= Bocas del Toro Research Station =

The Bocas del Toro Research Station (BRS) is a field station of the Smithsonian Tropical Research Institute (STRI) on Panama’s western Caribbean coast, is a platform for both marine and terrestrial biodiversity research. The station hosts a diverse group of scientists from more than 20 countries, every year.

Activities at the station contribute to the Smithsonian Institution’s primary mission: the increase and diffusion of knowledge. Visiting scientists are engaged in research on the biodiversity, ecology, paleontology and archaeology of the Bocas del Toro region. Educational and outreach activities range from hosting K-12 school groups, to specialized training for international graduate students.

Founded in 1998, the BRS campus has provided field accommodation since 2002 and a fully operational research laboratory since 2003. The facilities now include a running seawater system, a new dock, boat ramp, and additional support facilities, as well as two houses to accommodate visiting researchers. The BRS is arguably the preeminent field station in the Caribbean.
Visiting scientists hold lectures that are open to the public.
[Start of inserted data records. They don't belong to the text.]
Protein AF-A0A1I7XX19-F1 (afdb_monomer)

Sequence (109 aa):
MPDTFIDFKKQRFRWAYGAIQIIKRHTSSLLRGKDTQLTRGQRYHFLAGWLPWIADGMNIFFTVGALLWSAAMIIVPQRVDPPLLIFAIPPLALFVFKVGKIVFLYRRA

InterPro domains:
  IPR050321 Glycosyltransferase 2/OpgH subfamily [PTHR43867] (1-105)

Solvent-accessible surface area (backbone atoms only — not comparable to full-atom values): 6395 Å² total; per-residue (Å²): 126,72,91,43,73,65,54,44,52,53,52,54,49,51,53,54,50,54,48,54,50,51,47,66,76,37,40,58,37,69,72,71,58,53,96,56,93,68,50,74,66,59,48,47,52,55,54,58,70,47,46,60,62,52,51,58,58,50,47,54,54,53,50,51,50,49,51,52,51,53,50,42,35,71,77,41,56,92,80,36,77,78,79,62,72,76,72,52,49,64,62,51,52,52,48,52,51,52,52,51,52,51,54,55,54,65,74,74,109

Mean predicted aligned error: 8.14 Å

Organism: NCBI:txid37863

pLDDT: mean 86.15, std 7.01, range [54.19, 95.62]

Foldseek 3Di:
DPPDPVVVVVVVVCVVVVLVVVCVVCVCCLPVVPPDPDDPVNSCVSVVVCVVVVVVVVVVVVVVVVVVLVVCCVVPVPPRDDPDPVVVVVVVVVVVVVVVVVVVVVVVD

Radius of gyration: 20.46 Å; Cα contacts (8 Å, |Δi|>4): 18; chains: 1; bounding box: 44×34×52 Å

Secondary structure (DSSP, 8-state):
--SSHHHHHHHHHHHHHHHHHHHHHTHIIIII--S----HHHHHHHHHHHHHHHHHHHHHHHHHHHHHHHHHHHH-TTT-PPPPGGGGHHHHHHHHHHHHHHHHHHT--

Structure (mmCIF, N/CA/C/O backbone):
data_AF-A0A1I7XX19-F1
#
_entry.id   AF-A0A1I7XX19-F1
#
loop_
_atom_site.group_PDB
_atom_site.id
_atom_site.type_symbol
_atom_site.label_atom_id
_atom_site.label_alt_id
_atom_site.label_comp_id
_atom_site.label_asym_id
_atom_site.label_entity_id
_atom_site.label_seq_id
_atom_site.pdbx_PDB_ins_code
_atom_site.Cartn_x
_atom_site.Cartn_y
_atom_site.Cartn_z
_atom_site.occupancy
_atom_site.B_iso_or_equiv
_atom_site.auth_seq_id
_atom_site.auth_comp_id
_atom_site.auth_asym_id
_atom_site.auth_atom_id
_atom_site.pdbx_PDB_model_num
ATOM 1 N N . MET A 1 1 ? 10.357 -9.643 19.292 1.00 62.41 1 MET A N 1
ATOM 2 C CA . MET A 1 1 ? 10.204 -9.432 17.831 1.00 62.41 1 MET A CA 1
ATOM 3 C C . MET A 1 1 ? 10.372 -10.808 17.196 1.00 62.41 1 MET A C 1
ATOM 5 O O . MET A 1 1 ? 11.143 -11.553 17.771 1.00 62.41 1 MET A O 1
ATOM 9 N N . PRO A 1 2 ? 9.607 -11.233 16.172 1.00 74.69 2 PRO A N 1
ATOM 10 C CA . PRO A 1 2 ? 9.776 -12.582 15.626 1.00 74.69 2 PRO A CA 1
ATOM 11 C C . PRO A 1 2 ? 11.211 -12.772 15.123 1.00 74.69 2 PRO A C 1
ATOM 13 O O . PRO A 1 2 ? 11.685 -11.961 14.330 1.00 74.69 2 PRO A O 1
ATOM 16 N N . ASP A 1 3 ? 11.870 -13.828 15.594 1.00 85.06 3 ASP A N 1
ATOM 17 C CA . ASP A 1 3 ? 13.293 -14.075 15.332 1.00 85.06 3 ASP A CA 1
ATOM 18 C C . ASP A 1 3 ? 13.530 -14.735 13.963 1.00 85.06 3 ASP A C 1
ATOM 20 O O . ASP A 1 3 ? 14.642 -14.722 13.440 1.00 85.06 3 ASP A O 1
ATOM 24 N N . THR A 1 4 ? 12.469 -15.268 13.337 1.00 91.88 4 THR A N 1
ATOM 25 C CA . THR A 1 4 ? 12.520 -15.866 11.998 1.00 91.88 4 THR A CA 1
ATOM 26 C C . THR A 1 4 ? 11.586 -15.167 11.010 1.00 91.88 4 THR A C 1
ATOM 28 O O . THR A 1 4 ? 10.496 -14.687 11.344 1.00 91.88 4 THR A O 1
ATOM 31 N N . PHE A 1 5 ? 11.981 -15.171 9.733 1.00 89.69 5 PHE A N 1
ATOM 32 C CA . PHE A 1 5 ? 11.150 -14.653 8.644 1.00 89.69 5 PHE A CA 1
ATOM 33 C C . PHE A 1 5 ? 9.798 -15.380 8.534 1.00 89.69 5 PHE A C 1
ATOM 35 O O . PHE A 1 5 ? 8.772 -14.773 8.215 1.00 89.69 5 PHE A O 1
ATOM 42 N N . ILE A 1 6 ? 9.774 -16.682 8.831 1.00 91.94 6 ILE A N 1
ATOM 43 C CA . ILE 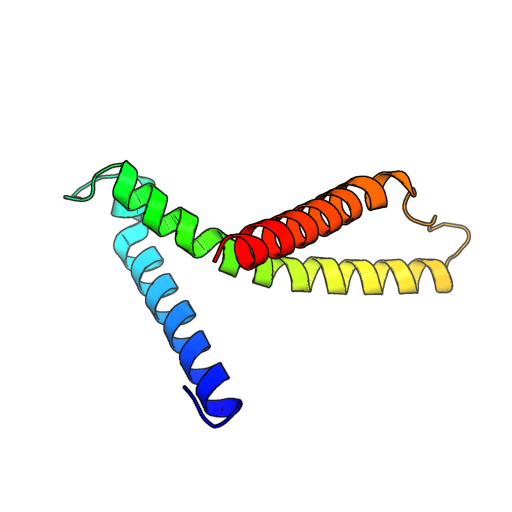A 1 6 ? 8.551 -17.488 8.792 1.00 91.94 6 ILE A CA 1
ATOM 44 C C . ILE A 1 6 ? 7.562 -17.027 9.864 1.00 91.94 6 ILE A C 1
ATOM 46 O O . ILE A 1 6 ? 6.374 -16.864 9.567 1.00 91.94 6 ILE A O 1
ATOM 50 N N . ASP A 1 7 ? 8.032 -16.758 11.080 1.00 90.00 7 ASP A N 1
ATOM 51 C CA . ASP A 1 7 ? 7.172 -16.291 12.171 1.00 90.00 7 ASP A CA 1
ATOM 52 C C . ASP A 1 7 ? 6.636 -14.888 11.909 1.00 90.00 7 ASP A C 1
ATOM 54 O O . ASP A 1 7 ? 5.458 -14.611 12.147 1.00 90.00 7 ASP A O 1
ATOM 58 N N . PHE A 1 8 ? 7.458 -14.029 11.312 1.00 89.25 8 PHE A N 1
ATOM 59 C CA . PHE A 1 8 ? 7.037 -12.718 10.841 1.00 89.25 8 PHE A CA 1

== Outreach, education, and training ==
Outreach and education at the Bocas del Toro Research Station spans a range of programs targeting K-12 students, university undergraduates, graduate students and young professionals. K-12 education includes visits to local schools, some of which are in remote mountainous locations, and student visits to the BRS. The station also offers a training workshop for local K-12 teachers every year, an organized beach clean-up for Earth day, and other activities for local residents.

They hold an annual Environmental Fair.

== Biodiversity database ==
The Bocas biodiversity database provides a list of plants and animals that are known to occur in the Bocas del Toro Archipelago, the Bahía Almirante, Laguna de Chiriquí, and the surrounding mainland. Users can search for a particular term or browse the database by group. Some photographs, videos, maps and audio recordings are available.

== Facts and statistics==
- Location: Isla Colon, Bocas del Toro Province, Panama
- Campus Size: 6 Hectares
- Date of Purchase: 1998
- Staff: 12 permanent staff
- Director: Dr. Rachel Collin
- Capacity: 28 resident scientists and 15 off campus researchers
- Annual Visitors: 325 scientific visitors work at the BRS every year
- Publications: 200 peer-review publications have been generated from work at the BRS since 1998
- Undergraduate Education: 9 undergraduate institutions including Princeton, Harvard, and Duke Universities teach undergraduate field classes at the BRS
- Outreach: 3000 members of the public participate in the BRS outreach activities every year
- Earth Day: Over 2 tons of garbage are collected from local beaches during the BRS beach clean-up each year

== Sources ==
- Collin R. 2005. "Ecological monitoring and biodiversity surveys at the Smithsonian Tropical Researcj Institute's Bocas del Toro Research Station". Caribbean Journal of Science 41: 367-374.